So let's work it out. This one, we have the advantage of being able to work out because we know the antiderivative of sin theta. It happens with this factor of pi, it's -cos theta. And so, that's -1/pi cos pi-- sorry. (cos pi - cos 0). Which is -1/pi (-2), which is 2 / pi. And sure enough, if you check it, you'll see that 2 / pi < pi / 4, because pi^2 > 8. Yeah, question.

STUDENT: [INAUDIBLE]

PROFESSOR: The question is how do I get sin theta. And the answer is, on this diagram, if theta is over here, then this height is this, and this is the angle theta, then the height is the sine. OK. Another question.

STUDENT: [INAUDIBLE]

PROFESSOR: The question is, what is the first one, the first one is an average of height, of a point on a semicircle and this one is with respect to x. So what this reveals is that it's ambiguous to say what the average value of something is, unless you've explained what the underlying averaging variable is.

STUDENT: [INAUDIBLE]

PROFESSOR: The next question is how should you interpret this value. That is, what came out of this calculation? And the answer is only sort of embedded in this calculation itself. So here's a way of thinking of it which is anticipating our next subject. Which is probability. Which is, suppose you picked a number at random in this interval. With equal likelihood, one place and another. And then you saw what height was above that. That would be the interpretation of this first average value. And the second one is, I picked something at random on this circle. And equally likely, any possible point on this circle according to its length. And then I ask what the height of that point is.

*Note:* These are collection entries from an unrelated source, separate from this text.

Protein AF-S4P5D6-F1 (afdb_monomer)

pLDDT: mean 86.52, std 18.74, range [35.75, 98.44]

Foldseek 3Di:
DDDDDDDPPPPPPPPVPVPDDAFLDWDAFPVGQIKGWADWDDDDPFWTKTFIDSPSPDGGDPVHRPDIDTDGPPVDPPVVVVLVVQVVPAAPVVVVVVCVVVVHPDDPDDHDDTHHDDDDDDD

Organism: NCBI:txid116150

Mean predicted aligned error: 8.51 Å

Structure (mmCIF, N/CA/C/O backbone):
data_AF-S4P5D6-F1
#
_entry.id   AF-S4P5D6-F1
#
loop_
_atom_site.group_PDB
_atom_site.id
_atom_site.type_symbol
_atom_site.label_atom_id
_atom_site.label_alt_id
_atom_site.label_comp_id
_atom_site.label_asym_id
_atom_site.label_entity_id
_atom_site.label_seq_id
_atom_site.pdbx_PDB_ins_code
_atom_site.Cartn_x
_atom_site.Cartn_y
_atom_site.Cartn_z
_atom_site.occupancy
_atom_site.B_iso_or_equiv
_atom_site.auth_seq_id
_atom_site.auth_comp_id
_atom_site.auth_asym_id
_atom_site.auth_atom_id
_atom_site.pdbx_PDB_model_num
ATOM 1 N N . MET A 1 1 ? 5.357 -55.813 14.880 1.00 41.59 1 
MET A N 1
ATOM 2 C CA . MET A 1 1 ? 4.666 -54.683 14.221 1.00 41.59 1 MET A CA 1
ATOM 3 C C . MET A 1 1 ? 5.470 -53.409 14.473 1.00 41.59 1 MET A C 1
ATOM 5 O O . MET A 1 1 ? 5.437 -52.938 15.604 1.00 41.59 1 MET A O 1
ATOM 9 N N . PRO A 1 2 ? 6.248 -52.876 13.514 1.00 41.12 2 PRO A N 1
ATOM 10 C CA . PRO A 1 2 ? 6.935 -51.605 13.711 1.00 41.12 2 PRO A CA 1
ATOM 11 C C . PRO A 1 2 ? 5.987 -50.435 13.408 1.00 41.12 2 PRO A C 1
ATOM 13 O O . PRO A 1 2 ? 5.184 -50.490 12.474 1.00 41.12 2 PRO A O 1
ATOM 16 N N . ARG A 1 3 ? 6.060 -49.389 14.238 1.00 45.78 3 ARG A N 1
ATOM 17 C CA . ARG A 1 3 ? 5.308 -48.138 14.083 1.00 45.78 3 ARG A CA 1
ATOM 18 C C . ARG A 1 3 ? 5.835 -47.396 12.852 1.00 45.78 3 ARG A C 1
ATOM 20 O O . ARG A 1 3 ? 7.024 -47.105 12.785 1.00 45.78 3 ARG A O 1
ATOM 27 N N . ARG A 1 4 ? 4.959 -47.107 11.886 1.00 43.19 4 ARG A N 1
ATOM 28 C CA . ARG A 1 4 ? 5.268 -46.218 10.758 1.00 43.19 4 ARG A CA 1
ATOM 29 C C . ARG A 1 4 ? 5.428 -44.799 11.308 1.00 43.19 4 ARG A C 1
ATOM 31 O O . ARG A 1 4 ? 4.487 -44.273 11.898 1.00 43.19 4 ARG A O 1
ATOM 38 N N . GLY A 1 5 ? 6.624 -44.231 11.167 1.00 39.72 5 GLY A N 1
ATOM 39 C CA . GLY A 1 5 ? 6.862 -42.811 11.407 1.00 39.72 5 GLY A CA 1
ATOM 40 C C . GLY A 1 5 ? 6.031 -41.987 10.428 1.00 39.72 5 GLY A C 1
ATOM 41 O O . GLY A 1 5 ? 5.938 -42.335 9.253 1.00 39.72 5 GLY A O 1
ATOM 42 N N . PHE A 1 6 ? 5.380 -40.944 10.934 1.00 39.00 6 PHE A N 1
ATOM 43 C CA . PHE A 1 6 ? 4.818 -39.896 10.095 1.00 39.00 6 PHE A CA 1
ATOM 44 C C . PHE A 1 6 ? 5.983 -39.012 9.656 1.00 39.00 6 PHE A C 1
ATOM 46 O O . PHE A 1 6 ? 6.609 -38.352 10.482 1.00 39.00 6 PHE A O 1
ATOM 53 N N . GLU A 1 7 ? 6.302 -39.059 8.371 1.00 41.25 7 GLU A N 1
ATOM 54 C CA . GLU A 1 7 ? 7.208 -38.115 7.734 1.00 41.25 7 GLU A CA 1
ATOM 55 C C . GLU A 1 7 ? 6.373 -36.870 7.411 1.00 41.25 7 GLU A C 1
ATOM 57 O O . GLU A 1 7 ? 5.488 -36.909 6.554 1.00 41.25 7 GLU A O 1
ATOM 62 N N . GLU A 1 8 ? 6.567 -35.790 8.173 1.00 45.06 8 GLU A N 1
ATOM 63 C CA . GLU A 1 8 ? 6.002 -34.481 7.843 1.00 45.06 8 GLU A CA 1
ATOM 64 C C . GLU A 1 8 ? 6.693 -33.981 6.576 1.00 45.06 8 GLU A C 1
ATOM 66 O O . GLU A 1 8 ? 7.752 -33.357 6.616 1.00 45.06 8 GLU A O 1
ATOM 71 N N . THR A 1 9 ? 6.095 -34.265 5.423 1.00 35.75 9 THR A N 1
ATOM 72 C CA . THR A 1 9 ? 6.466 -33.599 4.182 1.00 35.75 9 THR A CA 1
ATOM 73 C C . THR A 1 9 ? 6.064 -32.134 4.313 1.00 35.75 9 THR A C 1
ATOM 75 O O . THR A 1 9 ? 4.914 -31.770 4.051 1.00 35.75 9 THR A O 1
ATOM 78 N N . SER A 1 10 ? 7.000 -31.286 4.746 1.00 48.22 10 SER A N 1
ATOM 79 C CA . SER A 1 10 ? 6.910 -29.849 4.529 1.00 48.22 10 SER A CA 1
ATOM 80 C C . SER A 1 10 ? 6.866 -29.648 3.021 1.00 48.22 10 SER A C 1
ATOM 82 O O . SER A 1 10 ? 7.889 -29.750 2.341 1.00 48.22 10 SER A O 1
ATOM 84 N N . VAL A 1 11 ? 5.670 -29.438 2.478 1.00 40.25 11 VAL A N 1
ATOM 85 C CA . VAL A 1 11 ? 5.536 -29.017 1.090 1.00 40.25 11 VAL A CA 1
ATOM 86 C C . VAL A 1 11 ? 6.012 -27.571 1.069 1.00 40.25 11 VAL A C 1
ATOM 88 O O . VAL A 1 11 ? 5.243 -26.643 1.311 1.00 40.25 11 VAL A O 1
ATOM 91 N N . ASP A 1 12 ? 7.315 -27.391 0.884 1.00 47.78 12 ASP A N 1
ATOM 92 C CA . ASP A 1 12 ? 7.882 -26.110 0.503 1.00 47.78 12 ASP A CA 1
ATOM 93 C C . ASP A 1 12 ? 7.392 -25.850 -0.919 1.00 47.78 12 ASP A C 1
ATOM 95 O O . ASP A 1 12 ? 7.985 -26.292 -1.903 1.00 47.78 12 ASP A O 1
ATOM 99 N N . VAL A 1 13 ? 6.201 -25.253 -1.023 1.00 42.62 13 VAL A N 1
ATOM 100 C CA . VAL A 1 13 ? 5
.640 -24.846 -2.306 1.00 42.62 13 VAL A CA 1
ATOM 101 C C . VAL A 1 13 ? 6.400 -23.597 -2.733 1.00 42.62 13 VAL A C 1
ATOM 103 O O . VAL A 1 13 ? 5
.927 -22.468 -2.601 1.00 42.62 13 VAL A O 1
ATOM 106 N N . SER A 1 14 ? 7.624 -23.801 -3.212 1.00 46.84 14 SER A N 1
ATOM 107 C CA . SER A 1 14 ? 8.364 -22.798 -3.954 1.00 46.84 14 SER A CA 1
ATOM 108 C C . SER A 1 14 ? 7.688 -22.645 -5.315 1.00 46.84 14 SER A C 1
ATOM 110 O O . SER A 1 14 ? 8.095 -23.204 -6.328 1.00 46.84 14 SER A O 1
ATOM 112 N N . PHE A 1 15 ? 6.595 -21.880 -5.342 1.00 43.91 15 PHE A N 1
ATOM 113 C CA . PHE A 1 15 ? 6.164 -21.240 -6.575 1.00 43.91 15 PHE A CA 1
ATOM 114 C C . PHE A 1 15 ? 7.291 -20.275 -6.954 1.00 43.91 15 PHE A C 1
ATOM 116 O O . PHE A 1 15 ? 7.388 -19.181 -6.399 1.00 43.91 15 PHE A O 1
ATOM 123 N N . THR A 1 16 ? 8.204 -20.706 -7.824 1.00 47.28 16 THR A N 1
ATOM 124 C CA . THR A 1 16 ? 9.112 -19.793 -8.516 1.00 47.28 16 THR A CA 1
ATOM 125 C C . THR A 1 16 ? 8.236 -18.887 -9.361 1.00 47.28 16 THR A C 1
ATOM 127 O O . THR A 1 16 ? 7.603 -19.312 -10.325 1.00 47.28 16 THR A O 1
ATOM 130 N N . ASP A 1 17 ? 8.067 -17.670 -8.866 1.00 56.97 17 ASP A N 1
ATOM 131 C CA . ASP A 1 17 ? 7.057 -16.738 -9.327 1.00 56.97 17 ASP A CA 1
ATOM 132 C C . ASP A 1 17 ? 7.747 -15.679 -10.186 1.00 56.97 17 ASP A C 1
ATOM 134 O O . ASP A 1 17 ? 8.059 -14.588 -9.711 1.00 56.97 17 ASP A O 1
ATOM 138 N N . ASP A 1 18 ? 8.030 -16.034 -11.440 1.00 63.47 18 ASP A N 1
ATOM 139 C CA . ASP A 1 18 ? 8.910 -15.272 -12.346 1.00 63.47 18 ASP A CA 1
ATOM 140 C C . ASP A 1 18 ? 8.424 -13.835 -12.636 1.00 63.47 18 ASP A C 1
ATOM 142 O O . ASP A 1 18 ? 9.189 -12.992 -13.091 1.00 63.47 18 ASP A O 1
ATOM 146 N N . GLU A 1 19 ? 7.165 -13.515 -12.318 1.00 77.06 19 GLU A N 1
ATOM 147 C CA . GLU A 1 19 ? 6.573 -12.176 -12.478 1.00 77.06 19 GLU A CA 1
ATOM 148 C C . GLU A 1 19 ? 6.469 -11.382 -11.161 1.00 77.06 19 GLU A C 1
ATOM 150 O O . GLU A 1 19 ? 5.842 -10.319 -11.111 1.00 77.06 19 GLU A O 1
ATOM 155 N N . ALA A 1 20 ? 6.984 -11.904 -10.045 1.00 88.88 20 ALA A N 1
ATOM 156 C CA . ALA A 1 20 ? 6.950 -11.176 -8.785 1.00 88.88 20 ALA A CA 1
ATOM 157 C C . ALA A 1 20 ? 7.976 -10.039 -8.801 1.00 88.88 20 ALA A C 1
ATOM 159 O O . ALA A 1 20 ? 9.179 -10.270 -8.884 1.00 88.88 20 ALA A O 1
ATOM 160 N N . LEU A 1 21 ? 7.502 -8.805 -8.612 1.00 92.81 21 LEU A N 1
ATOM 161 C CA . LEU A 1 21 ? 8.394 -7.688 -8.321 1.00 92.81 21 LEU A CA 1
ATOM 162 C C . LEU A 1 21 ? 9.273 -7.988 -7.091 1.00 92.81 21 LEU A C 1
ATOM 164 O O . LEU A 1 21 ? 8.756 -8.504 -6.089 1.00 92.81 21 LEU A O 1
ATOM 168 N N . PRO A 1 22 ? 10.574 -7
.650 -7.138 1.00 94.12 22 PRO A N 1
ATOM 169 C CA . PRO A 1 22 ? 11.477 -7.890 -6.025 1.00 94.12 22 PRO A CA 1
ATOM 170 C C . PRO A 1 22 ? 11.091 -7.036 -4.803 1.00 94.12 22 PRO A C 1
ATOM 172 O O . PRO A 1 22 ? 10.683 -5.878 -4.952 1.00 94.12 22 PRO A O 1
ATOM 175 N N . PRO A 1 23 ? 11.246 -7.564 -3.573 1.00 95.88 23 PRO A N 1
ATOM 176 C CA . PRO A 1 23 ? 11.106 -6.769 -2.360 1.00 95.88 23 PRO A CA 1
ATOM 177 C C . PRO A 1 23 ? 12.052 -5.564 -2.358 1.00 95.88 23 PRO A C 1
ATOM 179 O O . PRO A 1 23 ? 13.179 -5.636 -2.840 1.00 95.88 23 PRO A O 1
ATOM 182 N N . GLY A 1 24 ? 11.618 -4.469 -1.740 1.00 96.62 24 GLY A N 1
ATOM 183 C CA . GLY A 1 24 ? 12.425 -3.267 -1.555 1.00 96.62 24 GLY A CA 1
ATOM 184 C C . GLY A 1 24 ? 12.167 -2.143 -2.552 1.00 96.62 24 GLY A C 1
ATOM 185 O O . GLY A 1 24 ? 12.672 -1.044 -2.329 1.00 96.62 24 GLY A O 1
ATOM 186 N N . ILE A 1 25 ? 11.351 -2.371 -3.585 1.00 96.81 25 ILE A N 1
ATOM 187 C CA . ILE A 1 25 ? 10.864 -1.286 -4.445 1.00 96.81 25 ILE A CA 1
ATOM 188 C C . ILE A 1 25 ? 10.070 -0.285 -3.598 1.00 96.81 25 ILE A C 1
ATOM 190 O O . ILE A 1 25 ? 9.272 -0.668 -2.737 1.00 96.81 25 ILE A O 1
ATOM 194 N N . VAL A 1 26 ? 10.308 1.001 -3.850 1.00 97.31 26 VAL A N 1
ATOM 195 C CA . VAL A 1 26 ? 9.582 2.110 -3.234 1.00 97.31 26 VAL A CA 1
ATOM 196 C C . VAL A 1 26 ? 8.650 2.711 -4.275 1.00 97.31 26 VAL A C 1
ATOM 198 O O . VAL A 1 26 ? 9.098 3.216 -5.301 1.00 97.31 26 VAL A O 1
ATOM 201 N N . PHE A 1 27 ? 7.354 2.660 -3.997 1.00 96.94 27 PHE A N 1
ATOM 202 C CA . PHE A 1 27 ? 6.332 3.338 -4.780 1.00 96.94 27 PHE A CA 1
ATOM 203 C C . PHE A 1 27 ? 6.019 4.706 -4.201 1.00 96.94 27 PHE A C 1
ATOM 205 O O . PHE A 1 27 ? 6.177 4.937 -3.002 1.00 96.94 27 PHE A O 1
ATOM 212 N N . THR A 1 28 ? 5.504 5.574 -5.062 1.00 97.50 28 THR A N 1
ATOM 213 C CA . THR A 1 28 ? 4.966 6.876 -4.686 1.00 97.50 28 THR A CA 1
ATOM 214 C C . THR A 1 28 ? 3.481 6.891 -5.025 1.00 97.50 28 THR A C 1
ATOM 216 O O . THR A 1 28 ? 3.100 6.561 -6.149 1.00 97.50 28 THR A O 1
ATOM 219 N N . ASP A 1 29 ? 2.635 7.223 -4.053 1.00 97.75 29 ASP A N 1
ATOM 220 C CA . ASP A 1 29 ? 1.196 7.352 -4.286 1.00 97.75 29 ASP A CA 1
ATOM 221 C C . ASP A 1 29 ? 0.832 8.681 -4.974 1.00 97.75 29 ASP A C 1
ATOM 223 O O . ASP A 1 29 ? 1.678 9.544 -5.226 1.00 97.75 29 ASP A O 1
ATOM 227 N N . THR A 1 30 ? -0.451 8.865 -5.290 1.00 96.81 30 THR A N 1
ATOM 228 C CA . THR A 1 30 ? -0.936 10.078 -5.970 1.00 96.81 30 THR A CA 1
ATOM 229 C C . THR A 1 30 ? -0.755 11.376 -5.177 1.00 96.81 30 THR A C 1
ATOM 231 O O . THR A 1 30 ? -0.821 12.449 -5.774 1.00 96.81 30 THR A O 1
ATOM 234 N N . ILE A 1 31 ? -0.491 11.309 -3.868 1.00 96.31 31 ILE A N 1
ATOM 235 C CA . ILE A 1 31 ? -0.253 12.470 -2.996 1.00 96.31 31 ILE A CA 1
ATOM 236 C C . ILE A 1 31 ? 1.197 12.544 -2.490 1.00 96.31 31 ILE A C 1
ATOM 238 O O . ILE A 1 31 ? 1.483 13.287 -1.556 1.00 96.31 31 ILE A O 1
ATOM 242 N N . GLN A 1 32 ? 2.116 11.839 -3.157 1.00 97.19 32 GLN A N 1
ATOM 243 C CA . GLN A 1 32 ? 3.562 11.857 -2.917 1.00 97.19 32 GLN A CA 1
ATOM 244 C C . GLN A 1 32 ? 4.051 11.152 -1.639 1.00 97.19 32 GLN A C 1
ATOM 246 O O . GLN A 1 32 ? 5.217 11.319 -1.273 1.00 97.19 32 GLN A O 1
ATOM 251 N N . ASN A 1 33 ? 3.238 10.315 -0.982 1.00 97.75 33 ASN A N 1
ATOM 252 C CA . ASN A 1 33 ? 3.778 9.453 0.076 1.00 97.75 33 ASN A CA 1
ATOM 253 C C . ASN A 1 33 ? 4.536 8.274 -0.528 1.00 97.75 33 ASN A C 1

And those are just different things. Another question.

STUDENT: [INAUDIBLE]

PROFESSOR: cos pi, shouldn't it be 0? No. cos of-- it's -1. cos pi is -1. Cosine, sorry. No, cos 0 = 1. cos pi = -1. And so they cancel. That is, they don't cancel. It's -1 - 1, which is -2. Key point. Yeah.

STUDENT: [INAUDIBLE]

PROFESSOR: All right, let me repeat. So the question was to repeat the reasoning by which I guessed in advance that probably this was going to be the relationship between the average value with respect to arc length versus the average value with respect to this horizontal distance. And it had to do with the previous way this diagram was drawn. Which is comparing an interval in dx with an interval in theta. A little section in theta. And when you're near the top, they're nearly this same. That is, it's more or less balanced. It's a little curved here, a little different. But here it becomes very exaggerated. The d theta lengths are much longer than the dx lengths. Which means that importance given by the theta variable to these parts of the circle is larger, relative to these parts. Whereas if you look at this section versus this section for the dx, they give equal weights to these two equal lengths. But here, with respect to theta, this is relatively short and this is much larger. So, as I say, the theta variable's emphasizing the lower parts of the semicircle more. That's because this length is shorter and this length is longer. Whereas these two are the same. It's a balancing act of the relative weights.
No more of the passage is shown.